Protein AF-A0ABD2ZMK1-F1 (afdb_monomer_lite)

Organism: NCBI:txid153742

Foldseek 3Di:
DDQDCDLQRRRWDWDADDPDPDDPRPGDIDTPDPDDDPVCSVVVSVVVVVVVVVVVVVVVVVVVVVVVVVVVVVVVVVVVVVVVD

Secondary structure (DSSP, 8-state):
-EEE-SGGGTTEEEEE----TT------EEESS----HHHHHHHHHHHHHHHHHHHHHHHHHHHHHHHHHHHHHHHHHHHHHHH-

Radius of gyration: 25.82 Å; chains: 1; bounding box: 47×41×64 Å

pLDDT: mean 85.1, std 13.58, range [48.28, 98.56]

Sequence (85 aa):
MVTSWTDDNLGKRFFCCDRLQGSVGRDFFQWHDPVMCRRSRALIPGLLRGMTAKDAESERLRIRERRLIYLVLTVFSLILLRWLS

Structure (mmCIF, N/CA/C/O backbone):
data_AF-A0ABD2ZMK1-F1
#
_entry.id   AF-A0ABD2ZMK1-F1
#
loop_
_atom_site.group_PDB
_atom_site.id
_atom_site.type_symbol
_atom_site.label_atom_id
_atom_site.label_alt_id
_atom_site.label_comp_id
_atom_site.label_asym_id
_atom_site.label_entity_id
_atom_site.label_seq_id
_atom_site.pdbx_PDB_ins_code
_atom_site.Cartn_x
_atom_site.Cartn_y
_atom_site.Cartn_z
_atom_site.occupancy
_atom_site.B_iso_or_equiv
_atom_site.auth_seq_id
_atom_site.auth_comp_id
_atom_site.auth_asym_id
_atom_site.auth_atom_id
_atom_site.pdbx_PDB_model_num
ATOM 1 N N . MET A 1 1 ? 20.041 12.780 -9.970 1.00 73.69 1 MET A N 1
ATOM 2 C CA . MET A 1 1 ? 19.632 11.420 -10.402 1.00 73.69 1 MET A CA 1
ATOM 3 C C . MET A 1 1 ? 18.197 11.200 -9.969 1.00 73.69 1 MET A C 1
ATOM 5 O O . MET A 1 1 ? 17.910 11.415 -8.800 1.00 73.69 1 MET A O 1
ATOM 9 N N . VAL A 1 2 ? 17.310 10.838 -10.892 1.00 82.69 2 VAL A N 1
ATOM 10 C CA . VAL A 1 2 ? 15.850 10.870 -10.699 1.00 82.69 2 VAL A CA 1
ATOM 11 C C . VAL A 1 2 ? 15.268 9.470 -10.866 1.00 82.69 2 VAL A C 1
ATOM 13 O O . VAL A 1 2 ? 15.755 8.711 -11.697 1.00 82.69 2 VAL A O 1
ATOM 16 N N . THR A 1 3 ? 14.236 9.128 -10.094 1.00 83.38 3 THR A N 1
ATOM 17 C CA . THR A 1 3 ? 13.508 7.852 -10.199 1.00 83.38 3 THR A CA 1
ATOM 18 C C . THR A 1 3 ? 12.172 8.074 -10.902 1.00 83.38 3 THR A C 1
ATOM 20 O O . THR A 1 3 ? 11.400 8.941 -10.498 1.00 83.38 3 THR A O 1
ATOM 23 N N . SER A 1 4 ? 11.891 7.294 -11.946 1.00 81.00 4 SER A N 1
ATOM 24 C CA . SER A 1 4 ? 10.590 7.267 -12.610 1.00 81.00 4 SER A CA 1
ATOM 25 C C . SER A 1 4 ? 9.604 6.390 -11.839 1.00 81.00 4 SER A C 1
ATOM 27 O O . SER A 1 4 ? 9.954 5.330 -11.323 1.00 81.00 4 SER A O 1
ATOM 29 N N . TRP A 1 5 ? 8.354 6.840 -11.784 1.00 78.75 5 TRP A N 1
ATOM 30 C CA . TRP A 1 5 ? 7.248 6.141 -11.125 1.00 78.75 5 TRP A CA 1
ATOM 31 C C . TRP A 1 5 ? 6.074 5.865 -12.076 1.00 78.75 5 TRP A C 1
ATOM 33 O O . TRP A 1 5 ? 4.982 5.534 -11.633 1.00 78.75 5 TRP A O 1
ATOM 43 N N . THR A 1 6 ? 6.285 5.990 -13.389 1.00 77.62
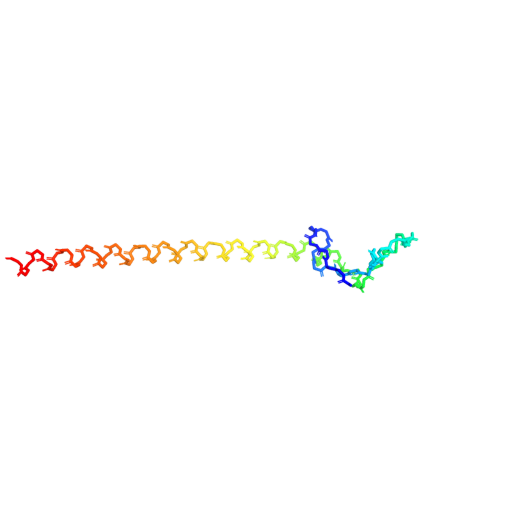 6 THR A N 1
ATOM 44 C CA . THR A 1 6 ? 5.291 5.582 -14.399 1.00 77.62 6 THR A CA 1
ATOM 45 C C . THR A 1 6 ? 5.201 4.062 -14.467 1.00 77.62 6 THR A C 1
ATOM 47 O O . THR A 1 6 ? 6.246 3.428 -14.355 1.00 77.62 6 THR A O 1
ATOM 50 N N . ASP A 1 7 ? 4.033 3.485 -14.764 1.00 70.50 7 ASP A N 1
ATOM 51 C CA . ASP A 1 7 ? 3.826 2.024 -14.832 1.00 70.50 7 ASP A CA 1
ATOM 52 C C . ASP A 1 7 ? 4.897 1.272 -15.647 1.00 70.50 7 ASP A C 1
ATOM 54 O O . ASP A 1 7 ? 5.405 0.242 -15.201 1.00 70.50 7 ASP A O 1
ATOM 58 N N . ASP A 1 8 ? 5.315 1.824 -16.790 1.00 73.00 8 ASP A N 1
ATOM 59 C CA . ASP A 1 8 ? 6.320 1.210 -17.673 1.00 73.00 8 ASP A CA 1
ATOM 60 C C . ASP A 1 8 ? 7.770 1.326 -17.169 1.00 73.00 8 ASP A C 1
ATOM 62 O O . ASP A 1 8 ? 8.662 0.615 -17.641 1.00 73.00 8 ASP A O 1
ATOM 66 N N . ASN A 1 9 ? 8.024 2.228 -16.219 1.00 76.50 9 ASN A N 1
ATOM 67 C CA . ASN A 1 9 ? 9.357 2.564 -15.715 1.00 76.50 9 ASN A CA 1
ATOM 68 C C . ASN A 1 9 ? 9.398 2.663 -14.179 1.00 76.50 9 ASN A C 1
ATOM 70 O O . ASN A 1 9 ? 10.217 3.409 -13.644 1.00 76.50 9 ASN A O 1
ATOM 74 N N . LEU A 1 10 ? 8.521 1.937 -13.474 1.00 75.25 10 LEU A N 1
ATOM 75 C CA . LEU A 1 10 ? 8.416 1.968 -12.013 1.00 75.25 10 LEU A CA 1
ATOM 76 C C . LEU A 1 10 ? 9.770 1.681 -11.357 1.00 75.25 10 LEU A C 1
ATOM 78 O O . LEU A 1 10 ? 10.375 0.633 -11.584 1.00 75.25 10 LEU A O 1
ATOM 82 N N . GLY A 1 11 ? 10.236 2.622 -10.538 1.00 74.06 11 GLY A N 1
ATOM 83 C CA . GLY A 1 11 ? 11.493 2.510 -9.806 1.00 74.06 11 GLY A CA 1
ATOM 84 C C . GLY A 1 11 ? 12.748 2.672 -10.667 1.00 74.06 11 GLY 
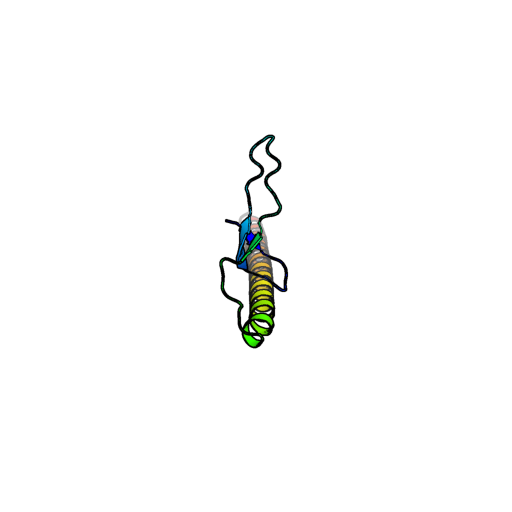A C 1
ATOM 85 O O . GLY A 1 11 ? 13.847 2.531 -10.136 1.00 74.06 11 GLY A O 1
ATOM 86 N N . LYS A 1 12 ? 12.620 2.978 -11.967 1.00 83.75 12 LYS A N 1
ATOM 87 C CA . LYS A 1 12 ? 13.760 3.086 -12.883 1.00 83.75 12 LYS A CA 1
ATOM 88 C C . LYS A 1 12 ? 14.420 4.453 -12.769 1.00 83.75 12 LYS A C 1
ATOM 90 O O . LYS A 1 12 ? 13.767 5.487 -12.907 1.00 83.75 12 LYS A O 1
ATOM 95 N N . ARG A 1 13 ? 15.729 4.475 -12.563 1.00 87.31 13 ARG A N 1
ATOM 96 C CA . ARG A 1 13 ? 16.513 5.687 -12.360 1.00 87.31 13 ARG A CA 1
ATOM 97 C C . ARG A 1 13 ? 17.111 6.185 -13.666 1.00 87.31 13 ARG A C 1
ATOM 99 O O . ARG A 1 13 ? 17.582 5.399 -14.491 1.00 87.31 13 ARG A O 1
ATOM 106 N N . PHE A 1 14 ? 17.135 7.498 -13.836 1.00 86.44 14 PHE A N 1
ATOM 107 C CA . PHE A 1 14 ? 17.772 8.174 -14.957 1.00 86.44 14 PHE A CA 1
ATOM 108 C C . PHE A 1 14 ? 18.590 9.381 -14.496 1.00 86.44 14 PHE A C 1
ATOM 110 O O . PHE A 1 14 ? 18.381 9.966 -13.427 1.00 86.44 14 PHE A O 1
ATOM 117 N N . PHE A 1 15 ? 19.556 9.740 -15.327 1.00 85.69 15 PHE A N 1
ATOM 118 C CA . PHE A 1 15 ? 20.279 10.992 -15.262 1.00 85.69 15 PHE A CA 1
ATOM 119 C C . PHE A 1 15 ? 19.568 12.016 -16.137 1.00 85.69 15 PHE A C 1
ATOM 121 O O . PHE A 1 15 ? 19.223 11.728 -17.284 1.00 85.69 15 PHE A O 1
ATOM 128 N N . CYS A 1 16 ? 19.373 13.208 -15.588 1.00 79.31 16 CYS A N 1
ATOM 129 C CA . CYS A 1 16 ? 18.964 14.387 -16.330 1.00 79.31 16 CYS A CA 1
ATOM 130 C C . CYS A 1 16 ? 19.797 15.585 -15.886 1.00 79.31 16 CYS A C 1
ATOM 132 O O . CYS A 1 16 ? 20.333 15.585 -14.775 1.00 79.31 16 CYS A O 1
ATOM 134 N N . CYS A 1 17 ? 19.933 16.581 -16.760 1.00 75.88 17 CYS A N 1
ATOM 135 C CA . CYS A 1 17 ? 20.582 17.838 -16.401 1.00 75.88 17 CYS A CA 1
ATOM 136 C C . CYS A 1 17 ? 19.705 18.587 -15.381 1.00 75.88 17 CYS A C 1
ATOM 138 O O . CYS A 1 17 ? 18.505 18.751 -15.614 1.00 75.88 17 CYS A O 1
ATOM 140 N N . ASP A 1 18 ? 20.278 19.031 -14.259 1.00 65.38 18 ASP A N 1
ATOM 141 C CA . ASP A 1 18 ? 19.588 19.967 -13.368 1.00 65.38 18 ASP A CA 1
ATOM 142 C C . ASP A 1 18 ? 19.494 21.318 -14.082 1.00 65.38 18 ASP A C 1
ATOM 144 O O . ASP A 1 18 ? 20.506 21.858 -14.535 1.00 65.38 18 ASP A O 1
ATOM 148 N N . ARG A 1 19 ? 18.288 21.892 -14.187 1.00 61.06 19 ARG A N 1
ATOM 149 C CA . ARG A 1 19 ? 18.118 23.279 -14.648 1.00 61.06 19 ARG A CA 1
ATOM 150 C C . ARG A 1 19 ? 18.629 24.233 -13.566 1.00 61.06 19 ARG A C 1
ATOM 152 O O . ARG A 1 19 ? 17.842 24.877 -12.878 1.00 61.06 19 ARG A O 1
ATOM 159 N N . LEU A 1 20 ? 19.945 24.337 -13.400 1.00 50.81 20 LEU A N 1
ATOM 160 C CA . LEU A 1 20 ? 20.531 25.443 -12.655 1.00 50.81 20 LEU A CA 1
ATOM 161 C C . LEU A 1 20 ? 20.467 26.701 -13.534 1.00 50.81 20 LEU A C 1
ATOM 163 O O . LEU A 1 20 ? 21.126 26.793 -14.569 1.00 50.81 20 LEU A O 1
ATOM 167 N N . GLN A 1 21 ? 19.587 27.613 -13.117 1.00 48.28 21 GLN A N 1
ATOM 168 C CA . GLN A 1 21 ? 19.464 29.030 -13.478 1.00 48.28 21 GLN A CA 1
ATOM 169 C C . GLN A 1 21 ? 20.261 29.489 -14.716 1.00 48.28 21 GLN A C 1
ATOM 171 O O . GLN A 1 21 ? 21.440 29.820 -14.638 1.00 48.28 21 GLN A O 1
ATOM 176 N N . GLY A 1 22 ? 19.569 29.598 -15.852 1.00 50.34 22 GLY A N 1
ATOM 177 C CA . GLY A 1 22 ? 19.977 30.487 -16.947 1.00 50.34 22 GLY A CA 1
ATOM 178 C C . GLY A 1 22 ? 20.861 29.897 -18.047 1.00 50.34 22 GLY A C 1
ATOM 179 O O . GLY A 1 22 ? 21.119 30.594 -19.023 1.00 50.34 22 GLY A O 1
ATOM 180 N N . SER A 1 23 ? 21.275 28.631 -17.968 1.00 51.16 23 SER A N 1
ATOM 181 C CA . SER A 1 23 ? 21.941 27.963 -19.094 1.00 51.16 23 SER A CA 1
ATOM 182 C C . SER A 1 23 ? 20.976 27.025 -19.819 1.00 51.16 23 SER A C 1
ATOM 184 O O . SER A 1 23 ? 20.224 26.276 -19.194 1.00 51.16 23 SER A O 1
ATOM 186 N N . VAL A 1 24 ? 20.976 27.078 -21.154 1.00 55.12 24 VAL A N 1
ATOM 187 C CA . VAL A 1 24 ? 20.263 26.142 -22.039 1.00 55.12 24 VAL A CA 1
ATOM 188 C C . VAL A 1 24 ? 20.956 24.777 -21.937 1.00 55.12 24 VAL A C 1
ATOM 190 O O . VAL A 1 24 ? 21.703 24.348 -22.816 1.00 55.12 24 VAL A O 1
ATOM 193 N N . GLY A 1 25 ? 20.781 24.116 -20.795 1.00 53.81 25 GLY A N 1
ATOM 194 C CA . GLY A 1 25 ? 21.188 22.740 -20.572 1.00 53.81 25 GLY A CA 1
ATOM 195 C C . GLY A 1 25 ? 20.294 21.850 -21.418 1.00 53.81 25 GLY A C 1
ATOM 196 O O . GLY A 1 25 ? 19.145 21.608 -21.056 1.00 53.81 25 GLY A O 1
ATOM 197 N N . ARG A 1 26 ? 20.816 21.442 -22.580 1.00 59.88 26 ARG A N 1
ATOM 198 C CA . ARG A 1 26 ? 20.198 20.504 -23.529 1.00 59.88 26 ARG A CA 1
ATOM 199 C C . ARG A 1 26 ? 19.572 19.315 -22.804 1.00 59.88 26 ARG A C 1
ATOM 201 O O . ARG A 1 26 ? 20.120 18.880 -21.793 1.00 59.88 26 ARG A O 1
ATOM 208 N N . ASP A 1 27 ? 18.488 18.792 -23.380 1.00 68.88 27 ASP A N 1
ATOM 209 C CA . ASP A 1 27 ? 17.664 17.650 -22.949 1.00 68.88 27 ASP A CA 1
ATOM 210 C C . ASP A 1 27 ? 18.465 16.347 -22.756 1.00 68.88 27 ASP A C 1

• **HOW TO COMPLETE THIS TASK**
Using the entries shown above, reproduce verbatim the lines from the line bearing "ATOM 118 C CA" to the line bearing "ATOM 121 O O", inclusive.

• **ANSWER SECTION**
ATOM 118 C CA . PHE A 1 15 ? 20.279 10.992 -15.262 1.00 85.69 15 PHE A CA 1
ATOM 119 C C . PHE A 1 15 ? 19.568 12.016 -16.137 1.00 85.69 15 PHE A C 1
ATOM 121 O O . PHE A 1 15 ? 19.223 11.728 -17.284 1.00 85.69 15 PHE A O 1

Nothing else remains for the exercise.